- [Dataset records]:
========

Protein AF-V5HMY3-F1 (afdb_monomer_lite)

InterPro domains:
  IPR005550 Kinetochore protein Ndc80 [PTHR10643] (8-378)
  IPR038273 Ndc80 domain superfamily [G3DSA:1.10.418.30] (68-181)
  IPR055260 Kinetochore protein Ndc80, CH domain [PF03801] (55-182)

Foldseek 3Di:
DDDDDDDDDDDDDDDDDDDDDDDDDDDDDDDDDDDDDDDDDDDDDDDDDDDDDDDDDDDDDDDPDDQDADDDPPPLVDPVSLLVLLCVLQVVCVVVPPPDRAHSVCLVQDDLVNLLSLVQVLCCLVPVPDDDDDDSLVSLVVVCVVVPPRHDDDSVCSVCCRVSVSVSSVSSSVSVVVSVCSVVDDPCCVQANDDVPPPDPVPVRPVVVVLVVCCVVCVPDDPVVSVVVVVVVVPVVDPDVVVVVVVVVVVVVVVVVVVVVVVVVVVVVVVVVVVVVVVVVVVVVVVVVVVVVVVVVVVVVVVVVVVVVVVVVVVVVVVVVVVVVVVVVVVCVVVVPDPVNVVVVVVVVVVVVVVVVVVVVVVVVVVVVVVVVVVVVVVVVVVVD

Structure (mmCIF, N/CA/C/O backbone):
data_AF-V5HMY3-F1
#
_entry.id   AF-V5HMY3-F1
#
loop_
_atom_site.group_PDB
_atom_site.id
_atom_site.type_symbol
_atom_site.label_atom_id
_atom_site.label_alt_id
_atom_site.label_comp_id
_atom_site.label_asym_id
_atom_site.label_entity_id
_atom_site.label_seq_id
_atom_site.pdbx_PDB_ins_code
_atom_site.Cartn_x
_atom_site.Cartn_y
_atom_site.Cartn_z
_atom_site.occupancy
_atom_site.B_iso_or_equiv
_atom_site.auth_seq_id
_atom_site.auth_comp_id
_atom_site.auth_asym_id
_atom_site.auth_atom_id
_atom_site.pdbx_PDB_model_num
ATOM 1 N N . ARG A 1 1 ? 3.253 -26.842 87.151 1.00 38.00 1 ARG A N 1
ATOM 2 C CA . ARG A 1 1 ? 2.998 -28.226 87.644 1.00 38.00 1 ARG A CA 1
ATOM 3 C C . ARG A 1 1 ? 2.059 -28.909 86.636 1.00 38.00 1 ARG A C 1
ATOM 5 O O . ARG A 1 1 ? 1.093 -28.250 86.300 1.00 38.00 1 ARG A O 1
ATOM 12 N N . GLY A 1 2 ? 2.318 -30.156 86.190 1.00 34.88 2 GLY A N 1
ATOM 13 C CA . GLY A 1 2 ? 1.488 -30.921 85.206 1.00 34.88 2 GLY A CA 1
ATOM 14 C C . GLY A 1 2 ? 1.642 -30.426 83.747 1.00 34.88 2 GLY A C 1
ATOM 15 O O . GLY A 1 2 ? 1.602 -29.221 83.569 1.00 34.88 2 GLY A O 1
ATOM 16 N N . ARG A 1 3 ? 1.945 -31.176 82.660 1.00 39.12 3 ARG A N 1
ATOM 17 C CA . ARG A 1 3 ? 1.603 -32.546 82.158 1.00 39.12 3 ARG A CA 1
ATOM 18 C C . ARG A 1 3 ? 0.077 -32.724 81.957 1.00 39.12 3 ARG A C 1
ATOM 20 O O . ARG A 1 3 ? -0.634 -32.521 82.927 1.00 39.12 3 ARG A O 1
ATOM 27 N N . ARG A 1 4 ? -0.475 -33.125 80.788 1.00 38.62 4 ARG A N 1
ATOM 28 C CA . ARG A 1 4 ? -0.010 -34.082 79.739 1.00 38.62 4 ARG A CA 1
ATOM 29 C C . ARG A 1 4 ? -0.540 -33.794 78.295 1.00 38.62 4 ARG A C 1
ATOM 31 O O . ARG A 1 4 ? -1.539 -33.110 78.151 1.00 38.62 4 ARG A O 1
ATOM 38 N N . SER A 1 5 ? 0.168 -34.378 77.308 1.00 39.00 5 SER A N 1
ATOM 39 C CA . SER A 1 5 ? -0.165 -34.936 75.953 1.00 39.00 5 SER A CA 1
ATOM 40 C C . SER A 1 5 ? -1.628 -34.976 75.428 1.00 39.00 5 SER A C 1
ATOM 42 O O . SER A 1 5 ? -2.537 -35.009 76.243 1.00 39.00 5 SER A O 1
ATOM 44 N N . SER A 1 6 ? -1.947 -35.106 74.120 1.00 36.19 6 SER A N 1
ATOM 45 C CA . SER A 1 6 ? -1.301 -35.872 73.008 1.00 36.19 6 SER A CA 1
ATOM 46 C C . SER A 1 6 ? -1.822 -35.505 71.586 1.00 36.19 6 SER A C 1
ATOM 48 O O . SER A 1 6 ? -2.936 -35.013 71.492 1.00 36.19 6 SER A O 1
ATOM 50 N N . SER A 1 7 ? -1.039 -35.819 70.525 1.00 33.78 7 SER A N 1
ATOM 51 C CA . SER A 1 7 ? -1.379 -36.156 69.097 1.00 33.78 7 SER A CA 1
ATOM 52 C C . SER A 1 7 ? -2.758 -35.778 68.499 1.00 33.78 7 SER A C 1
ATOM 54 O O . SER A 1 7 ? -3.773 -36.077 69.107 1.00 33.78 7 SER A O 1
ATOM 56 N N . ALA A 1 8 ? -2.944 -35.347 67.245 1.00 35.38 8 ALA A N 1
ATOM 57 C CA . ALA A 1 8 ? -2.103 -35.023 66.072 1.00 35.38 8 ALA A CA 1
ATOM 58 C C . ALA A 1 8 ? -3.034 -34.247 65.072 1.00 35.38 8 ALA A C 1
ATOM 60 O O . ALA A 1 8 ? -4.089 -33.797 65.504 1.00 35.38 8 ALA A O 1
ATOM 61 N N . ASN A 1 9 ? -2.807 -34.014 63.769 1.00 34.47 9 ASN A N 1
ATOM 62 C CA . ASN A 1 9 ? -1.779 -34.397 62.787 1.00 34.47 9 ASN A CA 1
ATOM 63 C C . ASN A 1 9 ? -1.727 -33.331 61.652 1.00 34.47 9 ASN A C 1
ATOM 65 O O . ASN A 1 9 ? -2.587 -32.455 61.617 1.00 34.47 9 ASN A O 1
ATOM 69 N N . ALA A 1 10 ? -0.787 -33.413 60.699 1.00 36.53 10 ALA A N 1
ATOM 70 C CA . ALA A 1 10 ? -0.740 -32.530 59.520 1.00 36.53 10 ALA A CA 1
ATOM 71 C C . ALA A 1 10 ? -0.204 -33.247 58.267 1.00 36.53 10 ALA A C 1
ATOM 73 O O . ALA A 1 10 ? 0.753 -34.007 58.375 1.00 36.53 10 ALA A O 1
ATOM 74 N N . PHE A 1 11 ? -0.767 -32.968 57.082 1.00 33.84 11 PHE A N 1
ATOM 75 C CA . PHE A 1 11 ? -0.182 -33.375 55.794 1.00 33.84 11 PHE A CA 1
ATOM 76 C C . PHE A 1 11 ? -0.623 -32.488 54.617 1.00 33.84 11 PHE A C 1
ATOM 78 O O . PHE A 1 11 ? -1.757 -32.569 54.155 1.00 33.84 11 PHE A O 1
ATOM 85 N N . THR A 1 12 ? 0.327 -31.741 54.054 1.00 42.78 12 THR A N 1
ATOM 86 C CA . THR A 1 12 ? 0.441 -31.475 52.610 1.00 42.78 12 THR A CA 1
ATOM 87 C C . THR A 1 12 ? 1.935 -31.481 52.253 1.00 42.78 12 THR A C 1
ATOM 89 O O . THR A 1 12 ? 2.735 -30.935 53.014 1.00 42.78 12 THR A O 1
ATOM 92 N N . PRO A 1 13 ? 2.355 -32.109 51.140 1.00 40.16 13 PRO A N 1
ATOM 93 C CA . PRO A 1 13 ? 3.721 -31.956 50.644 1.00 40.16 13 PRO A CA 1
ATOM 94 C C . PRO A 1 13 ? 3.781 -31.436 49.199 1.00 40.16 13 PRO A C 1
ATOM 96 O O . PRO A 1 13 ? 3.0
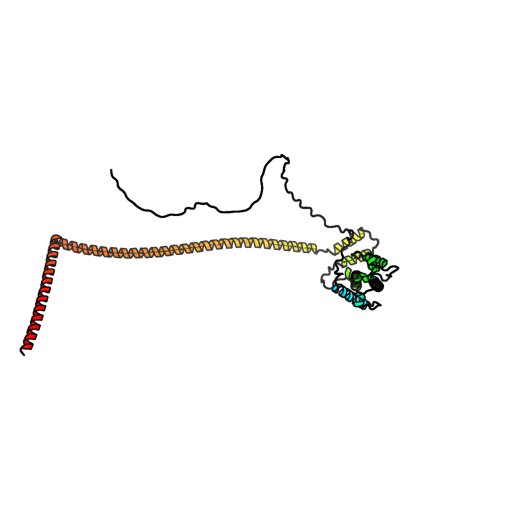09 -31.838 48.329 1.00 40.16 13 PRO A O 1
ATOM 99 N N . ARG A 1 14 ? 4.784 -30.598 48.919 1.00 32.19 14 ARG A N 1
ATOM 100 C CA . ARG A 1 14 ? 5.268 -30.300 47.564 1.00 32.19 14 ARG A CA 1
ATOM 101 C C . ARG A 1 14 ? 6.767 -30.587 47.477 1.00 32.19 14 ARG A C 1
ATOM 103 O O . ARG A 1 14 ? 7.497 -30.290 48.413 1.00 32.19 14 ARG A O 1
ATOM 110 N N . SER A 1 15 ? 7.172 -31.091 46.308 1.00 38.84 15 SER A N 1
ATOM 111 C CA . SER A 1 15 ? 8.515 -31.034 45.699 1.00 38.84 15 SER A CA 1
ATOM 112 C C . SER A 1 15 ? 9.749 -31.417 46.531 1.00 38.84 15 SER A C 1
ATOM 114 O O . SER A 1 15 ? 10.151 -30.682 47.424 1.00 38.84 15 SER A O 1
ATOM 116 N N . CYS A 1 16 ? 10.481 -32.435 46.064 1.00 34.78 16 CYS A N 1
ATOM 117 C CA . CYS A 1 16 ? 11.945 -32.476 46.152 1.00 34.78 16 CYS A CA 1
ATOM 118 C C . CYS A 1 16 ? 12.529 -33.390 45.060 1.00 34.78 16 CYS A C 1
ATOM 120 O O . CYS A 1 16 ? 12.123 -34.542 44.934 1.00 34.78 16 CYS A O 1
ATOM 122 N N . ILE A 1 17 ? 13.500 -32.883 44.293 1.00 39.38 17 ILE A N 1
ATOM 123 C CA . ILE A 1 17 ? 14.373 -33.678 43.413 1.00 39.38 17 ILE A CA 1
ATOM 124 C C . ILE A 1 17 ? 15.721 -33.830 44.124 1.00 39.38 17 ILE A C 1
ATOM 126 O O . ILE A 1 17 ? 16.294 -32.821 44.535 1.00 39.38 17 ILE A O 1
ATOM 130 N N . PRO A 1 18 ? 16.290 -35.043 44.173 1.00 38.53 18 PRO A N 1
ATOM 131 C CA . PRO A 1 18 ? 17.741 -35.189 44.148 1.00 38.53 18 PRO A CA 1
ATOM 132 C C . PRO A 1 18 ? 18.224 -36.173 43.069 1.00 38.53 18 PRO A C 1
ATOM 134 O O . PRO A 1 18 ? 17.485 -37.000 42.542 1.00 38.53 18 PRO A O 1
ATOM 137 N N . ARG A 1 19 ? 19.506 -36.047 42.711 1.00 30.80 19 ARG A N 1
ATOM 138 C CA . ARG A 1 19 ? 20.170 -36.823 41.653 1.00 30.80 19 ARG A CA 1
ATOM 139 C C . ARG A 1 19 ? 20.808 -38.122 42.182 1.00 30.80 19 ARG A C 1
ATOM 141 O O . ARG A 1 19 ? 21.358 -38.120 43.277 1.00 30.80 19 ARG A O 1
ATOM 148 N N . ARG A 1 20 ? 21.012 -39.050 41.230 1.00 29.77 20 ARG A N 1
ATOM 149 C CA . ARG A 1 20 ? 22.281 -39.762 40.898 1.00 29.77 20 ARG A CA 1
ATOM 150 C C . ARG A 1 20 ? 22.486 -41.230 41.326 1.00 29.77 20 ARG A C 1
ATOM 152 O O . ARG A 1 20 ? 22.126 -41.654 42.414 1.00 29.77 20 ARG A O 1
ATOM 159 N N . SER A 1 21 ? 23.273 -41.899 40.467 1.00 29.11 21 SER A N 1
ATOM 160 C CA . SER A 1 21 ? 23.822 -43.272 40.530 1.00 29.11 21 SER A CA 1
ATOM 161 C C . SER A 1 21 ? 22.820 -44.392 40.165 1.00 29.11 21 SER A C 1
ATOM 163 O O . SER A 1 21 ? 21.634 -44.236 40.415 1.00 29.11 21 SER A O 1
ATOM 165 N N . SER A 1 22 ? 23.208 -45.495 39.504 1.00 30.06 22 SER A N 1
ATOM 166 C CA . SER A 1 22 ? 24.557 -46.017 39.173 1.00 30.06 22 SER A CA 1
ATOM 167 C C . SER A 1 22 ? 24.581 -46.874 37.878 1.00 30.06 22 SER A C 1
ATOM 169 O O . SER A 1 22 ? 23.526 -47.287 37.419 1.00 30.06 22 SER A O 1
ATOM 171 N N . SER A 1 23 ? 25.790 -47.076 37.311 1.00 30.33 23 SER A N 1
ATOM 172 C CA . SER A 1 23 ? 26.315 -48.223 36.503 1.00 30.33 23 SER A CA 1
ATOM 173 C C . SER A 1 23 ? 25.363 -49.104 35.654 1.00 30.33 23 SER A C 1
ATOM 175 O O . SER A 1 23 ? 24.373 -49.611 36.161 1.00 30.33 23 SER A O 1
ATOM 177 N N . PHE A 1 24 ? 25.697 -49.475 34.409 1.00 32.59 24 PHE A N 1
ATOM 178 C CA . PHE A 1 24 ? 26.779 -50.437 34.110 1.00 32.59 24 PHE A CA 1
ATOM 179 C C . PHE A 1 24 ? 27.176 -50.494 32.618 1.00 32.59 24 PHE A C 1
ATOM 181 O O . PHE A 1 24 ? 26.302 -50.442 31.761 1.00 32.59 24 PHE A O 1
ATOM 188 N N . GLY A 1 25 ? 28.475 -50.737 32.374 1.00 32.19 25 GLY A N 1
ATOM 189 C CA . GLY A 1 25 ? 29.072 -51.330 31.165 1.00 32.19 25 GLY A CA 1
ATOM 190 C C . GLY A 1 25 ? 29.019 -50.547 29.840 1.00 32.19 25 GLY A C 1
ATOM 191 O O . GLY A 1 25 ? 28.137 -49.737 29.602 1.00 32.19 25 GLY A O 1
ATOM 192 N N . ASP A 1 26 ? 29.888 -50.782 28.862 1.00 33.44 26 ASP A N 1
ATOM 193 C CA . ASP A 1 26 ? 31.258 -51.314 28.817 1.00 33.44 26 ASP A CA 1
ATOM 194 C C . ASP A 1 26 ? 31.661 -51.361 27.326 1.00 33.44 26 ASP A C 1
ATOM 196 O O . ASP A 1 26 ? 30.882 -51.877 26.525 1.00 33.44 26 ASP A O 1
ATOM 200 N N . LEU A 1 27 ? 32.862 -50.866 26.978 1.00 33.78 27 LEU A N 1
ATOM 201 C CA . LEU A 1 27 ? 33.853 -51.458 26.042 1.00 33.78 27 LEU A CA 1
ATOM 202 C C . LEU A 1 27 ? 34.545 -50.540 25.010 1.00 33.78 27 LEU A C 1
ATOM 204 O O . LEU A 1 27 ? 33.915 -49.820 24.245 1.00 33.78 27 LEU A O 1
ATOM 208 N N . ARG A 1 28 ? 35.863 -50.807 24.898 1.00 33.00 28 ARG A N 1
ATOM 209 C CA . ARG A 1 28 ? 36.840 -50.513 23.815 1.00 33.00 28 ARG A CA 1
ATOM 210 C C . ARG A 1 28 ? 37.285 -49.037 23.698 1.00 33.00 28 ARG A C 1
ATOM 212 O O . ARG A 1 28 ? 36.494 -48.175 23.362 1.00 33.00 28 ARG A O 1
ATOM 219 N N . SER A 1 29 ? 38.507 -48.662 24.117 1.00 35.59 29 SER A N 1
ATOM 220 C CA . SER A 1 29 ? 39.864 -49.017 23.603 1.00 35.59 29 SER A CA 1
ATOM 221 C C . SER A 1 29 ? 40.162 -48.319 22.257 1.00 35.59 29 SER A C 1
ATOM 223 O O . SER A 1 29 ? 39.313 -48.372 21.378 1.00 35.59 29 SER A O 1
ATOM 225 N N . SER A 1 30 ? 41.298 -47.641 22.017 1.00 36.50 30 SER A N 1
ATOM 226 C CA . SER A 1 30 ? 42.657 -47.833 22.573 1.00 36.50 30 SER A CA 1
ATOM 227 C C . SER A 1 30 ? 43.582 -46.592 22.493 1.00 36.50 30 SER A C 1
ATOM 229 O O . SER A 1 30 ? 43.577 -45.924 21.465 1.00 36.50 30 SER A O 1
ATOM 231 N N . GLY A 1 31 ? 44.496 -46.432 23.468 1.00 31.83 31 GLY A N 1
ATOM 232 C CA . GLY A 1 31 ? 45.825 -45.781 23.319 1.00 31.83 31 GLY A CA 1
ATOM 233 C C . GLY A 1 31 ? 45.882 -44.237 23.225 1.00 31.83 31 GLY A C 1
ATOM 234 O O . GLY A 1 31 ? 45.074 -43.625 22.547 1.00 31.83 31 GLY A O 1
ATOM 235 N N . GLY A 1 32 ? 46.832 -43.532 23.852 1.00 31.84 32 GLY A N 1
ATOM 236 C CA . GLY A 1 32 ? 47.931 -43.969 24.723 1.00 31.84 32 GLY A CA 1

========

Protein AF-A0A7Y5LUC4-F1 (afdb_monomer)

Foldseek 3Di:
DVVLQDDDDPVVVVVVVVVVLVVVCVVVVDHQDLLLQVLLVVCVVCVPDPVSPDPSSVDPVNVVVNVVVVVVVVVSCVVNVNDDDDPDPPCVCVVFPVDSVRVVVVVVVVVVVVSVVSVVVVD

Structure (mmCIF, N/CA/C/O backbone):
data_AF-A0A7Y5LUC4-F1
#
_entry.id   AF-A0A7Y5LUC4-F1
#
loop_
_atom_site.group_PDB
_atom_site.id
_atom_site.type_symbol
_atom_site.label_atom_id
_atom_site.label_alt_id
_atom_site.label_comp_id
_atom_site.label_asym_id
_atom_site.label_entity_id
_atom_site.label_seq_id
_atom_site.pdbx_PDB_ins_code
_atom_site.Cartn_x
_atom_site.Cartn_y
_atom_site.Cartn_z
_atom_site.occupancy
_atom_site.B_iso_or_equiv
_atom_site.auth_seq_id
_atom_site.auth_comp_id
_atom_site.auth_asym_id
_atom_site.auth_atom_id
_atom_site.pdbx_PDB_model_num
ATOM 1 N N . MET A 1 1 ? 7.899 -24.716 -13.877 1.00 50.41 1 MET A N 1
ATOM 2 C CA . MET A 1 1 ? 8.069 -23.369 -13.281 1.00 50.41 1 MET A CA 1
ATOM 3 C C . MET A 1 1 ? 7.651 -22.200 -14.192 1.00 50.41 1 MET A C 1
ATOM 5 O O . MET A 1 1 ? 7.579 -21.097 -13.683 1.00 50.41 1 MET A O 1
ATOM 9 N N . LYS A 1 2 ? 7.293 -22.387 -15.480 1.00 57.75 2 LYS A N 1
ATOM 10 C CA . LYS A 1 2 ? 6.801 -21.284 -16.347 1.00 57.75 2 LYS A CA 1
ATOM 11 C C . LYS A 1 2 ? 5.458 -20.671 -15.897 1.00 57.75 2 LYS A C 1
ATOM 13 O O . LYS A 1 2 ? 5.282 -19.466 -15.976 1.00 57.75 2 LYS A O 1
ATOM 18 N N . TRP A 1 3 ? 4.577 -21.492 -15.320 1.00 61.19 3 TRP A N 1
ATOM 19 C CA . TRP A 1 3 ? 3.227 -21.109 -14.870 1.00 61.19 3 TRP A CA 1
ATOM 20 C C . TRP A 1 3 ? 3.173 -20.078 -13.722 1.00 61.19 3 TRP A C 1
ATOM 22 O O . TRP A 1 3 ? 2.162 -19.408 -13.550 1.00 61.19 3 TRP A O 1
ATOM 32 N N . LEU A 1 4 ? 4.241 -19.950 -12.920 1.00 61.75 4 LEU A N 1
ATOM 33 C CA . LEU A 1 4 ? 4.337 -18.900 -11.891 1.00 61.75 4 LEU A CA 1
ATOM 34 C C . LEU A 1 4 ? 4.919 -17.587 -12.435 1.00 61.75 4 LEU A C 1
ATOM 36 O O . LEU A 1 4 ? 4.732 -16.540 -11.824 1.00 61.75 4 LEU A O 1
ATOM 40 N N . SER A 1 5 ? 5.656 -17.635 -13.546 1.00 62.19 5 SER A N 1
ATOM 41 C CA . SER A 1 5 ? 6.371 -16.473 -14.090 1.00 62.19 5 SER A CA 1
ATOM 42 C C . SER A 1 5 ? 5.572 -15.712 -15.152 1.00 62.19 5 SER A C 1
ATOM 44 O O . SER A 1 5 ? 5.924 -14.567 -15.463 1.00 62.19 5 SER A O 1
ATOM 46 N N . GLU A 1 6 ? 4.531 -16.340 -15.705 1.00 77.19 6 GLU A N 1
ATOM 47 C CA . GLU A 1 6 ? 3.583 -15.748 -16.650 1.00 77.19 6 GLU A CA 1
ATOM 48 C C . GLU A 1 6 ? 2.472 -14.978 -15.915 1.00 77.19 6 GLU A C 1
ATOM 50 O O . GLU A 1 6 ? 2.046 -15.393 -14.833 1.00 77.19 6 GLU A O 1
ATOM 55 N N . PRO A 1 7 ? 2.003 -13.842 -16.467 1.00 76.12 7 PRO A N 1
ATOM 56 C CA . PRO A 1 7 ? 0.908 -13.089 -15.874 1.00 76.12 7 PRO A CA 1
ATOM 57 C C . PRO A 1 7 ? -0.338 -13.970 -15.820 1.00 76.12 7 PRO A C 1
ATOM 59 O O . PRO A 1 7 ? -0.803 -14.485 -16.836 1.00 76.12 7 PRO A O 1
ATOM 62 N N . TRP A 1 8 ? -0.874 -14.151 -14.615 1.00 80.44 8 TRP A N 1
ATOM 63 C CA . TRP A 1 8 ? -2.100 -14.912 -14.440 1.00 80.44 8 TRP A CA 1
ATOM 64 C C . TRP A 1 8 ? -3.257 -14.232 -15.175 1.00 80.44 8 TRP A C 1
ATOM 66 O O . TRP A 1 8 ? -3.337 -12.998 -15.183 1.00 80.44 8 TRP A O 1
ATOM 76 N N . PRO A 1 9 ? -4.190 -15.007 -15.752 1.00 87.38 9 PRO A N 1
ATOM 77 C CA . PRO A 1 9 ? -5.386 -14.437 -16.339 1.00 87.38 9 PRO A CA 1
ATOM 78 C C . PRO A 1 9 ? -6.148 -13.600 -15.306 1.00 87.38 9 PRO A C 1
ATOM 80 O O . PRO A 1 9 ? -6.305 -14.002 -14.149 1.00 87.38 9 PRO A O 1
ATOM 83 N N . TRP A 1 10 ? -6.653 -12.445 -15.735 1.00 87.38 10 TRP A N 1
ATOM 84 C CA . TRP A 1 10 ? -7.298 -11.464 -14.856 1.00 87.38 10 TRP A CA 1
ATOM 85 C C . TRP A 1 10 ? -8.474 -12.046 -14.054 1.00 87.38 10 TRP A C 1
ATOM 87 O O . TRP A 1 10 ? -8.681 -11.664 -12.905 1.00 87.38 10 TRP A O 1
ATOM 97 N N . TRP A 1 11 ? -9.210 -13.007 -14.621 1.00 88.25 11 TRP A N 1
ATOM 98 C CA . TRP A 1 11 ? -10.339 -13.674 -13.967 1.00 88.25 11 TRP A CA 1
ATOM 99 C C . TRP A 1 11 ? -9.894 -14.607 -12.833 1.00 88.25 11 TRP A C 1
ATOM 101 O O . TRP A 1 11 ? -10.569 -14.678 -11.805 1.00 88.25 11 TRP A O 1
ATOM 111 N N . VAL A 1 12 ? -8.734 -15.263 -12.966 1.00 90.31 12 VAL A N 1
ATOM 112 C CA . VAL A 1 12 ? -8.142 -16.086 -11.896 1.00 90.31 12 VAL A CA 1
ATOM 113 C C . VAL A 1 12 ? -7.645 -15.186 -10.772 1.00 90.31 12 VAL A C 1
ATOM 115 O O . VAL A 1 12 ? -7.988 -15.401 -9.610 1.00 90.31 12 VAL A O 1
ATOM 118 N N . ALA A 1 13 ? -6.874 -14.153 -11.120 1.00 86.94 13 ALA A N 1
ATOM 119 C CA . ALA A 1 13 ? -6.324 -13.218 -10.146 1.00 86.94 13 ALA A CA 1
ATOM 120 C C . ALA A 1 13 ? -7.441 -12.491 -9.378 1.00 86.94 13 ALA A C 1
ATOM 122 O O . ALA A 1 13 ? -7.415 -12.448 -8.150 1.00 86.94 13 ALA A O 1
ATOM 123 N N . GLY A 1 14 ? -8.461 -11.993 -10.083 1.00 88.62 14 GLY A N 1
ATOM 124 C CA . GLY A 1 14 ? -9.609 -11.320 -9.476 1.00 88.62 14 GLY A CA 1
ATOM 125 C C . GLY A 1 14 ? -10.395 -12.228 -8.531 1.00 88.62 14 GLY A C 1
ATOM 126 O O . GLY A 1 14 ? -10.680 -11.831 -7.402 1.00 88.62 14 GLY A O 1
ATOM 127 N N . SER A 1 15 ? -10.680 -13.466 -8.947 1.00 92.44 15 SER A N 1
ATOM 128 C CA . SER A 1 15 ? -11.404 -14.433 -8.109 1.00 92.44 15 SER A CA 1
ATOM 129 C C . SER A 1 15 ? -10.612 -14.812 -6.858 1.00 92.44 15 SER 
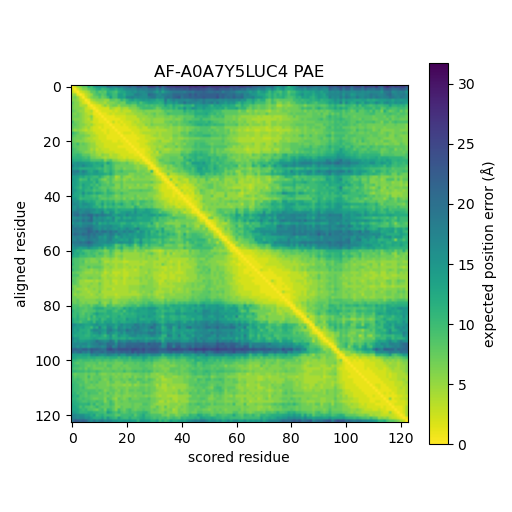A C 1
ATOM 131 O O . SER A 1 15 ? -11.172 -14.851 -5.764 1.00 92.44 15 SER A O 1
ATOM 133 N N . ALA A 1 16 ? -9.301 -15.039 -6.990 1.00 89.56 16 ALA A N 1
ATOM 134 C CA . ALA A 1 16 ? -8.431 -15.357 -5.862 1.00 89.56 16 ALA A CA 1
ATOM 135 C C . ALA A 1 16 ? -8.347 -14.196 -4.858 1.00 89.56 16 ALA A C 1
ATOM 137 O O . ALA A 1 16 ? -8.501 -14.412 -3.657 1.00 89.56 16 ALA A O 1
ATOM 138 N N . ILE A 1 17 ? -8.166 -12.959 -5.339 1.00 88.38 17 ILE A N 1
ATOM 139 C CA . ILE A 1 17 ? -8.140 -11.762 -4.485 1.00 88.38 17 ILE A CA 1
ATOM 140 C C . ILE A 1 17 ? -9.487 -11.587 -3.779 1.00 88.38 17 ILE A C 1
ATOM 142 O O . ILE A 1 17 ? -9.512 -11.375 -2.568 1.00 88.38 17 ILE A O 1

========

- [Task instructions]:
Starting at the line that has "ATOM 17 C CA" in the records above, restate word for word every line until the one that has "ATOM 38 N N", and include that one as well.

- [Solution to the exercise]:
ATOM 17 C CA . ARG A 1 3 ? 1.603 -32.546 82.158 1.00 39.12 3 ARG A CA 1
ATOM 18 C C . ARG A 1 3 ? 0.077 -32.724 81.957 1.00 39.12 3 ARG A C 1
ATOM 20 O O . ARG A 1 3 ? -0.634 -32.521 82.927 1.00 39.12 3 ARG A O 1
ATOM 27 N N . ARG A 1 4 ? -0.475 -33.125 80.788 1.00 38.62 4 ARG A N 1
ATOM 28 C CA . ARG A 1 4 ? -0.010 -34.082 79.739 1.00 38.62 4 ARG A CA 1
ATOM 29 C C . ARG A 1 4 ? -0.540 -33.794 78.295 1.00 38.62 4 ARG A C 1
ATOM 31 O O . ARG A 1 4 ? -1.539 -33.110 78.151 1.00 38.62 4 ARG A O 1
ATOM 38 N N . SER A 1 5 ? 0.168 -34.378 77.308 1.00 39.00 5 SER A N 1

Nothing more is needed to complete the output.